Hydrocephalus, too is related to TBI:

The Committee is concerned that of the estimated 294,000 service members who have sustained a traumatic brain injury [TBI] in Operations Enduring Freedom and Iraqi Freedom, over 30,000 are expected to develop hydrocephalus. Hydrocephalus, an increased accumulation of fluid in the brain, often has a delayed onset and can easily be misdiagnosed as dementia or other aging related diseases. Given that there is currently no cure for hydrocephalus and current treatment options are limited and have high failure rates, the Committee encourages the Department to increase its investments in hydrocephalus research.

But the health of today’s troops isn’t only affected by the enemy; it’s also affected by the environment in which they are fighting.

The Committee understands that melanoma diagnoses are increasing among active duty service members and that melanoma is the fifth most common cancer among veterans. Recent research suggests that exposure to high levels of solar radiation in young adulthood is associated with a higher risk of melanoma mortality. Given the extreme and harsh conditions service members face in theater and the rise of this aggressive and frequently deadly form of cancer, the Committee encourages the Department to continue its investment in melanoma research.

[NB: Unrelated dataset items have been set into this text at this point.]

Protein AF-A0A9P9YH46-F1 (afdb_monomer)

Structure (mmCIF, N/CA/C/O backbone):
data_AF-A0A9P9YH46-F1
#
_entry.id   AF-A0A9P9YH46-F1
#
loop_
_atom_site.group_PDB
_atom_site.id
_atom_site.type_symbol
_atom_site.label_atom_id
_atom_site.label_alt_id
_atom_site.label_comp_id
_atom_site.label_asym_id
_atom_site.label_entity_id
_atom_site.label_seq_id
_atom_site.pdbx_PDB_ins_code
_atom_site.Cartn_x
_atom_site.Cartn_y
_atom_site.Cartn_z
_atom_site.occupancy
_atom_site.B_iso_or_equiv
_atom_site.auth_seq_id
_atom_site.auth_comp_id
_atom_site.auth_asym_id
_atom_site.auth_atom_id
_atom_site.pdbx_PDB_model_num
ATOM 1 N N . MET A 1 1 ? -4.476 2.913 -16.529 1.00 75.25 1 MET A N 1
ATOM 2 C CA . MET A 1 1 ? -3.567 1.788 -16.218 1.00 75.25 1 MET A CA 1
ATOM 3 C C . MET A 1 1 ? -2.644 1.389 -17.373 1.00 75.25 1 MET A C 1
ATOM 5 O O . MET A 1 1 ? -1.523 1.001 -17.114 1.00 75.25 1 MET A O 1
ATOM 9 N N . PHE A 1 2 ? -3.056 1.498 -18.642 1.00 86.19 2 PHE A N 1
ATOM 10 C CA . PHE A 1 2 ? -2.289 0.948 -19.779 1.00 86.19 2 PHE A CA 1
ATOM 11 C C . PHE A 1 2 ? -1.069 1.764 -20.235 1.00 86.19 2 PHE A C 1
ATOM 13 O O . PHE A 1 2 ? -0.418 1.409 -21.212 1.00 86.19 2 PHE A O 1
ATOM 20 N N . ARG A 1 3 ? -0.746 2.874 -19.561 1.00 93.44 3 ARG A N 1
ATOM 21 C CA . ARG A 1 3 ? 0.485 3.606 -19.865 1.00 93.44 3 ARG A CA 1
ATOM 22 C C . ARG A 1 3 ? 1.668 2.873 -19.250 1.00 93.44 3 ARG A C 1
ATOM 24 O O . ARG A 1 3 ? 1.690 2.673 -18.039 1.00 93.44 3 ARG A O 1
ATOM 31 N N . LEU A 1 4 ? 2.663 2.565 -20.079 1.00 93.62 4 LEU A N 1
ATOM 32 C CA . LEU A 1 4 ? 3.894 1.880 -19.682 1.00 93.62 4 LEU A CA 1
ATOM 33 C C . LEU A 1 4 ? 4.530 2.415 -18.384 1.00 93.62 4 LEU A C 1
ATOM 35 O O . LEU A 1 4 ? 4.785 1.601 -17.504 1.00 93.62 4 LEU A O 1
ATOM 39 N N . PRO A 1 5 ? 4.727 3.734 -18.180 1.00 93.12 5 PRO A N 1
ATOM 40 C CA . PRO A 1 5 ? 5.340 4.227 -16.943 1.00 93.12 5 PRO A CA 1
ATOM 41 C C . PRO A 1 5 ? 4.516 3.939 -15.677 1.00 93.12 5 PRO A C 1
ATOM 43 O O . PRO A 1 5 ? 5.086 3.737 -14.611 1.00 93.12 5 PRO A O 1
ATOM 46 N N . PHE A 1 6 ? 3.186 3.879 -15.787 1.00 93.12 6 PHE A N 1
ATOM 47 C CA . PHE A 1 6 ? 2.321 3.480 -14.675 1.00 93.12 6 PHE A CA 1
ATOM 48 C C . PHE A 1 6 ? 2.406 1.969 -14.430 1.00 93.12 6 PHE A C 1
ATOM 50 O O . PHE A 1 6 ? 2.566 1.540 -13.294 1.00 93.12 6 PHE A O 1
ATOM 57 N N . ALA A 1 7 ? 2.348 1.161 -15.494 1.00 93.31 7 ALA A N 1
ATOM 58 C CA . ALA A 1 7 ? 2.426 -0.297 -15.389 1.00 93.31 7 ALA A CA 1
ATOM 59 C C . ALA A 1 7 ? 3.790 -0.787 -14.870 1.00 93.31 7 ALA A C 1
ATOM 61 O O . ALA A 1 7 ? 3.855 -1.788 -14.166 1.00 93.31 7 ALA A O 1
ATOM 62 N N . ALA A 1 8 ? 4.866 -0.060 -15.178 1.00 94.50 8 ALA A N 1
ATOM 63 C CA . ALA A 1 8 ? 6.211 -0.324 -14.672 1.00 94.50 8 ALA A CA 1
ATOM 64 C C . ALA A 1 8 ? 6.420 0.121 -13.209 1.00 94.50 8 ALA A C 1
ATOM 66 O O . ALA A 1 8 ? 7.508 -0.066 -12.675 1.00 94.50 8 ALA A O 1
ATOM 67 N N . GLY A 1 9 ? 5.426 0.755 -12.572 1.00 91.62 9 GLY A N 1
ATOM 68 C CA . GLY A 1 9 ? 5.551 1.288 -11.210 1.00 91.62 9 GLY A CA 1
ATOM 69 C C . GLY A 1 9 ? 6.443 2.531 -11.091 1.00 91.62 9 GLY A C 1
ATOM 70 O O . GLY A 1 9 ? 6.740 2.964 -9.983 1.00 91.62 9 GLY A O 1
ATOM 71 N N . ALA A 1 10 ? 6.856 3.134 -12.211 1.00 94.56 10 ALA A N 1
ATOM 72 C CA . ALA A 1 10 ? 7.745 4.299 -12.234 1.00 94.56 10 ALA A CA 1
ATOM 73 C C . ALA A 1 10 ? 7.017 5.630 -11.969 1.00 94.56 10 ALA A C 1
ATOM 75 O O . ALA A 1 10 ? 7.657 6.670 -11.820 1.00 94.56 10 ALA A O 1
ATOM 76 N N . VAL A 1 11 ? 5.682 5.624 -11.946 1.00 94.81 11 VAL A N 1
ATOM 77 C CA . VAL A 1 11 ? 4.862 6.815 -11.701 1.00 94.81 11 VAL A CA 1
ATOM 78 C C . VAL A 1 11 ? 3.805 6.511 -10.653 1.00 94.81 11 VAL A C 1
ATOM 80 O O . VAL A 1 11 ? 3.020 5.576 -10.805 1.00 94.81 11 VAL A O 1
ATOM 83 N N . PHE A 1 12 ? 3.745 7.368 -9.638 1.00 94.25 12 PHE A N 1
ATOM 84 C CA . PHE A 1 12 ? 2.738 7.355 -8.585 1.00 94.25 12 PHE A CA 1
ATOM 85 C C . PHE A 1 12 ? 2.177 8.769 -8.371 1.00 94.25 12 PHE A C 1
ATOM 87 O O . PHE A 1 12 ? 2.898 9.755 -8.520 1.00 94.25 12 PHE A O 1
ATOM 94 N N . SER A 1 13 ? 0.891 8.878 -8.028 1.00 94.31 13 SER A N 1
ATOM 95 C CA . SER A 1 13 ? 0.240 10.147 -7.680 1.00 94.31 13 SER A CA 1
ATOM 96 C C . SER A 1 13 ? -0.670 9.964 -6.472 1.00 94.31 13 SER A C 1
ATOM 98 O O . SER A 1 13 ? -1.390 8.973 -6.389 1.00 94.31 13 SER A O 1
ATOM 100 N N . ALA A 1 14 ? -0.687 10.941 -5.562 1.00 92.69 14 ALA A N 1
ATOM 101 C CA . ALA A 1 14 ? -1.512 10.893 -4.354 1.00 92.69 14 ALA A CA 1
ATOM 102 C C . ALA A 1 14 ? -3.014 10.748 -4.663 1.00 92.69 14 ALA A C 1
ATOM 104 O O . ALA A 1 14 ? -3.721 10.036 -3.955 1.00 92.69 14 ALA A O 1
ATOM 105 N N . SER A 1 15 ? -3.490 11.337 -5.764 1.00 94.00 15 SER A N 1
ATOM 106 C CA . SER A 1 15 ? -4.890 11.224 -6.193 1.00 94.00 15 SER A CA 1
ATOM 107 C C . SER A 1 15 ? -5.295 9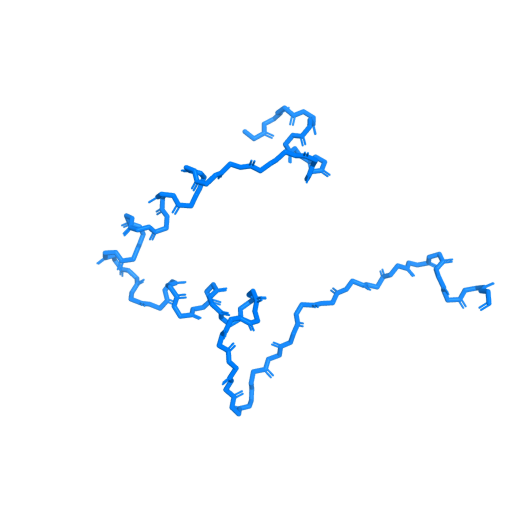.803 -6.599 1.00 94.00 15 SER A C 1
ATOM 109 O O . SER A 1 15 ? -6.481 9.498 -6.656 1.00 94.00 15 SER A O 1
ATOM 111 N N . MET A 1 16 ? -4.341 8.895 -6.835 1.00 92.69 16 MET A N 1
ATOM 112 C CA . MET A 1 16 ? -4.647 7.482 -7.084 1.00 92.69 16 MET A CA 1
ATOM 113 C C . MET A 1 16 ? -5.20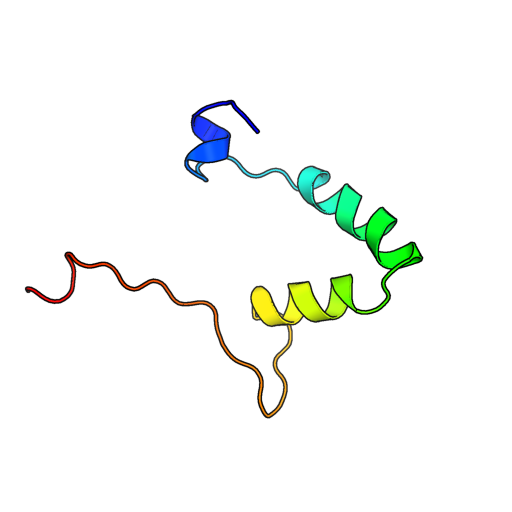3 6.778 -5.840 1.00 92.69 16 MET A C 1
ATOM 115 O O . MET A 1 16 ? -5.867 5.753 -5.976 1.00 92.69 16 MET A O 1
ATOM 119 N N . LEU A 1 17 ? -4.962 7.316 -4.639 1.00 93.31 17 LEU A N 1
ATOM 120 C CA . LEU A 1 17 ? -5.513 6.778 -3.393 1.00 93.31 17 LEU A CA 1
ATOM 121 C C . LEU A 1 17 ? -6.928 7.291 -3.095 1.00 93.31 17 LEU A C 1
ATOM 123 O O . LEU A 1 17 ? -7.590 6.732 -2.228 1.00 93.31 17 LEU A O 1
ATOM 127 N N . ASP A 1 18 ? -7.426 8.296 -3.818 1.00 94.75 18 ASP A N 1
ATOM 128 C CA . ASP A 1 18 ? -8.725 8.930 -3.543 1.00 94.75 18 ASP A CA 1
ATOM 129 C C . ASP A 1 18 ? -9.886 7.923 -3.647 1.00 94.75 18 ASP A C 1
ATOM 131 O O . ASP A 1 18 ? -10.817 7.914 -2.843 1.00 94.75 18 ASP A O 1
ATOM 135 N N . THR A 1 19 ? -9.766 6.954 -4.564 1.00 93.94 19 THR A N 1
ATOM 136 C CA . THR A 1 19 ? -10.730 5.851 -4.694 1.00 93.94 19 THR A CA 1
ATOM 137 C C . THR A 1 19 ? -10.821 4.964 -3.455 1.00 93.94 19 THR A C 1
ATOM 139 O O . THR A 1 19 ? -11.866 4.352 -3.241 1.00 93.94 19 THR A O 1
ATOM 142 N N . LEU A 1 20 ? 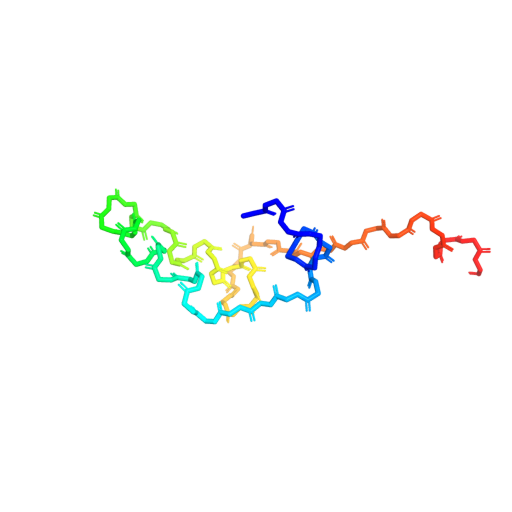-9.776 4.899 -2.620 1.00 94.88 20 LEU A N 1
ATOM 143 C CA . LEU A 1 20 ? -9.822 4.142 -1.365 1.00 94.88 20 LEU A CA 1
ATOM 144 C C . LEU A 1 20 ? -10.788 4.772 -0.365 1.00 94.88 20 LEU A C 1
ATOM 146 O O . LEU A 1 20 ? -11.468 4.036 0.345 1.00 94.88 20 LEU A O 1
ATOM 150 N N . LEU A 1 21 ? -10.897 6.104 -0.337 1.00 92.88 21 LEU A N 1
ATOM 151 C CA . LEU A 1 21 ? -11.837 6.796 0.544 1.00 92.88 21 LEU A CA 1
ATOM 152 C C . LEU A 1 21 ? -13.282 6.454 0.161 1.00 92.88 21 LEU A C 1
ATOM 154 O O . LEU A 1 21 ? -14.092 6.112 1.019 1.00 92.88 21 LEU A O 1
ATOM 158 N N . TYR A 1 22 ? -13.584 6.451 -1.141 1.00 94.31 22 TYR A N 1
ATOM 159 C CA . TYR A 1 22 ? -14.896 6.027 -1.635 1.00 94.31 22 TYR A CA 1
ATOM 160 C C . TYR A 1 22 ? -15.166 4.540 -1.362 1.00 94.31 22 TYR A C 1
ATOM 162 O O . TYR A 1 22 ? -16.294 4.160 -1.057 1.00 94.31 22 TYR A O 1
ATOM 170 N N . GLN A 1 23 ? -14.146 3.680 -1.439 1.00 94.94 23 GLN A N 1
ATOM 171 C CA . GLN A 1 23 ? -14.291 2.255 -1.122 1.00 94.94 23 GLN A CA 1
ATOM 172 C C . GLN A 1 23 ? -14.495 1.996 0.374 1.00 94.94 23 GLN A C 1
ATOM 174 O O . GLN A 1 23 ? -15.228 1.068 0.725 1.00 94.94 23 GLN A O 1
ATOM 179 N N . ALA A 1 24 ? -13.890 2.815 1.236 1.00 96.06 24 ALA A N 1
ATOM 180 C CA . ALA A 1 24 ? -14.014 2.700 2.683 1.00 96.06 24 ALA A CA 1
ATOM 181 C C . ALA A 1 24 ? -15.459 2.894 3.167 1.00 96.06 24 ALA A C 1
ATOM 183 O O . ALA A 1 24 ? -15.828 2.311 4.176 1.00 96.06 24 ALA A O 1
ATOM 184 N N . PHE A 1 25 ? -16.299 3.613 2.409 1.00 95.56 25 PHE A N 1
ATOM 185 C CA . PHE A 1 25 ? -17.725 3.766 2.723 1.00 95.56 25 PHE A CA 1
ATOM 186 C C . PHE A 1 25 ? -18.484 2.431 2.791 1.00 95.56 25 PHE A C 1
ATOM 188 O O . PHE A 1 25 ? -19.381 2.270 3.608 1.00 95.56 25 PHE A O 1
ATOM 195 N N . VAL A 1 26 ? -18.145 1.475 1.921 1.00 97.56 26 VAL A N 1
ATOM 196 C CA . VAL A 1 26 ? -18.797 0.150 1.885 1.00 97.56 26 VAL A CA 1
ATOM 197 C C . VAL A 1 26 ? -17.978 -0.896 2.645 1.00 97.56 26 VAL A C 1
ATOM 199 O O . VAL A 1 26 ? -18.497 -1.942 3.025 1.00 97.56 26 VAL A O 1
ATOM 202 N N . LYS A 1 27 ? -16.675 -0.657 2.809 1.00 97.00 27 LYS A N 1
ATOM 203 C CA . LYS A 1 27 ? -15.717 -1.623 3.344 1.00 97.00 27 LYS A CA 1
ATOM 204 C C . LYS A 1 27 ? -14.832 -0.964 4.396 1.00 97.00 27 LYS A C 1
ATOM 206 O O . LYS A 1 27 ? -13.749 -0.470 4.079 1.00 97.00 27 LYS A O 1
ATOM 211 N N . ASP A 1 28 ? -15.239 -1.059 5.655 1.00 95.12 28 ASP A N 1
ATOM 212 C CA . ASP A 1 28 ? -14.534 -0.430 6.783 1.00 95.12 28 ASP A CA 1
ATOM 213 C C . ASP A 1 28 ? -13.086 -0.921 6.965 1.00 95.12 28 ASP A C 1
ATOM 215 O O . ASP A 1 28 ? -12.236 -0.225 7.514 1.00 95.12 28 ASP A O 1
ATOM 219 N N . TYR A 1 29 ? -12.765 -2.116 6.460 1.00 95.38 29 TYR A N 1
ATOM 220 C CA . TYR A 1 29 ? -11.437 -2.714 6.598 1.00 95.38 29 TYR A CA 1
ATOM 221 C C . TYR A 1 29 ? -10.382 -2.146 5.636 1.00 95.38 29 TYR A C 1
ATOM 223 O O . TYR A 1 29 ? -9.193 -2.401 5.833 1.00 95.38 29 TYR A O 1
ATOM 231 N N . VAL A 1 30 ? -10.772 -1.406 4.589 1.00 97.31 30 VAL A N 1
ATOM 232 C CA . VAL A 1 30 ? -9.859 -1.010 3.495 1.00 97.31 30 VAL A CA 1
ATOM 233 C C . VAL A 1 30 ? -8.700 -0.152 4.000 1.00 97.31 30 VAL A C 1
ATOM 235 O O . VAL A 1 30 ? -7.551 -0.404 3.640 1.00 97.31 30 VAL A O 1
ATOM 238 N N . ILE A 1 31 ? -8.976 0.821 4.870 1.00 96.50 31 ILE A N 1
ATOM 239 C CA . ILE A 1 31 ? -7.941 1.723 5.392 1.00 96.50 31 ILE A CA 1
ATOM 240 C C . ILE A 1 31 ? -6.960 0.968 6.292 1.00 96.50 31 ILE A C 1
ATOM 242 O O . ILE A 1 31 ? -5.749 1.062 6.092 1.00 96.50 31 ILE A O 1
ATOM 246 N N . THR A 1 32 ? -7.465 0.175 7.239 1.00 95.81 32 THR A N 1
ATOM 247 C CA . THR A 1 32 ? -6.624 -0.629 8.140 1.00 95.81 32 THR A CA 1
ATOM 248 C C . THR A 1 32 ? -5.775 -1.632 7.360 1.00 95.81 32 THR A C 1
ATOM 250 O O . THR A 1 32 ? -4.584 -1.774 7.625 1.00 95.81 32 THR A O 1
ATOM 253 N N . PHE A 1 33 ? -6.348 -2.281 6.345 1.00 95.31 33 PHE A N 1
ATOM 254 C CA . PHE A 1 33 ? -5.630 -3.243 5.513 1.00 95.31 33 PHE A CA 1
ATOM 255 C C . PHE A 1 33 ? -4.474 -2.602 4.729 1.00 95.31 33 PHE A C 1
ATOM 257 O O . PHE A 1 33 ? -3.360 -3.124 4.739 1.00 95.31 33 PHE A 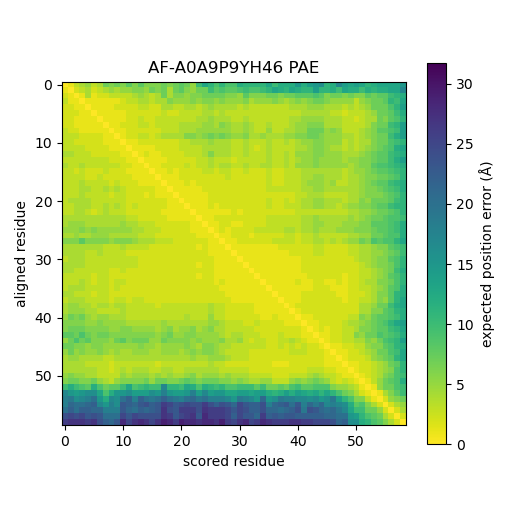O 1
ATOM 264 N N . VAL A 1 34 ? -4.698 -1.442 4.101 1.00 96.12 34 VAL A N 1
ATOM 265 C CA . VAL A 1 34 ? -3.638 -0.719 3.377 1.00 96.12 34 VAL A CA 1
ATOM 266 C C . VAL A 1 34 ? -2.544 -0.230 4.333 1.00 96.12 34 VAL A C 1
ATOM 268 O O . VAL A 1 34 ? -1.365 -0.308 3.994 1.00 96.12 34 VAL A O 1
ATOM 271 N N . ARG A 1 35 ? -2.900 0.215 5.546 1.00 95.88 35 ARG A N 1
ATOM 272 C CA . ARG A 1 35 ? -1.921 0.633 6.567 1.00 95.88 35 ARG A CA 1
ATOM 273 C C . ARG A 1 35 ? -1.030 -0.520 7.030 1.00 95.88 35 ARG A C 1
ATOM 275 O O . ARG A 1 35 ? 0.171 -0.309 7.179 1.00 95.88 35 ARG A O 1
ATOM 282 N N . LEU A 1 36 ? -1.586 -1.723 7.186 1.00 97.25 36 LEU A N 1
ATOM 283 C CA . LEU A 1 36 ? -0.810 -2.933 7.479 1.00 97.25 36 LEU A CA 1
ATOM 284 C C . LEU A 1 36 ? 0.123 -3.305 6.316 1.00 97.25 36 LEU A C 1
ATOM 286 O O . LEU A 1 36 ? 1.300 -3.571 6.545 1.00 97.25 36 LEU A O 1
ATOM 290 N N . LEU A 1 37 ? -0.370 -3.272 5.070 1.00 96.06 37 LEU A N 1
ATOM 291 C CA . LEU A 1 37 ? 0.433 -3.578 3.876 1.00 96.06 37 LEU A CA 1
ATOM 292 C C . LEU A 1 37 ? 1.615 -2.621 3.687 1.00 96.06 37 LEU A C 1
ATOM 294 O O . LEU A 1 37 ? 2.707 -3.057 3.332 1.00 96.06 37 LEU A O 1
ATOM 298 N N . LEU A 1 38 ? 1.397 -1.324 3.917 1.00 94.62 38 LEU A N 1
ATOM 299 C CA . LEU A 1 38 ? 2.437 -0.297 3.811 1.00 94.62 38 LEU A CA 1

(An earlier generation of veterans might have suffered from melanoma via other means.)

Also, the committee, noted, sleep disorders — associated with TBI and post-traumatic stress — are “increasingly prevalent among servicemembers.” Chronic pain disorders, also “increasingly prevalent,” can lead to overmedication. The committee mentions the promise of “medication, tai chi, yoga and acupuncture” for treating those pain disorders.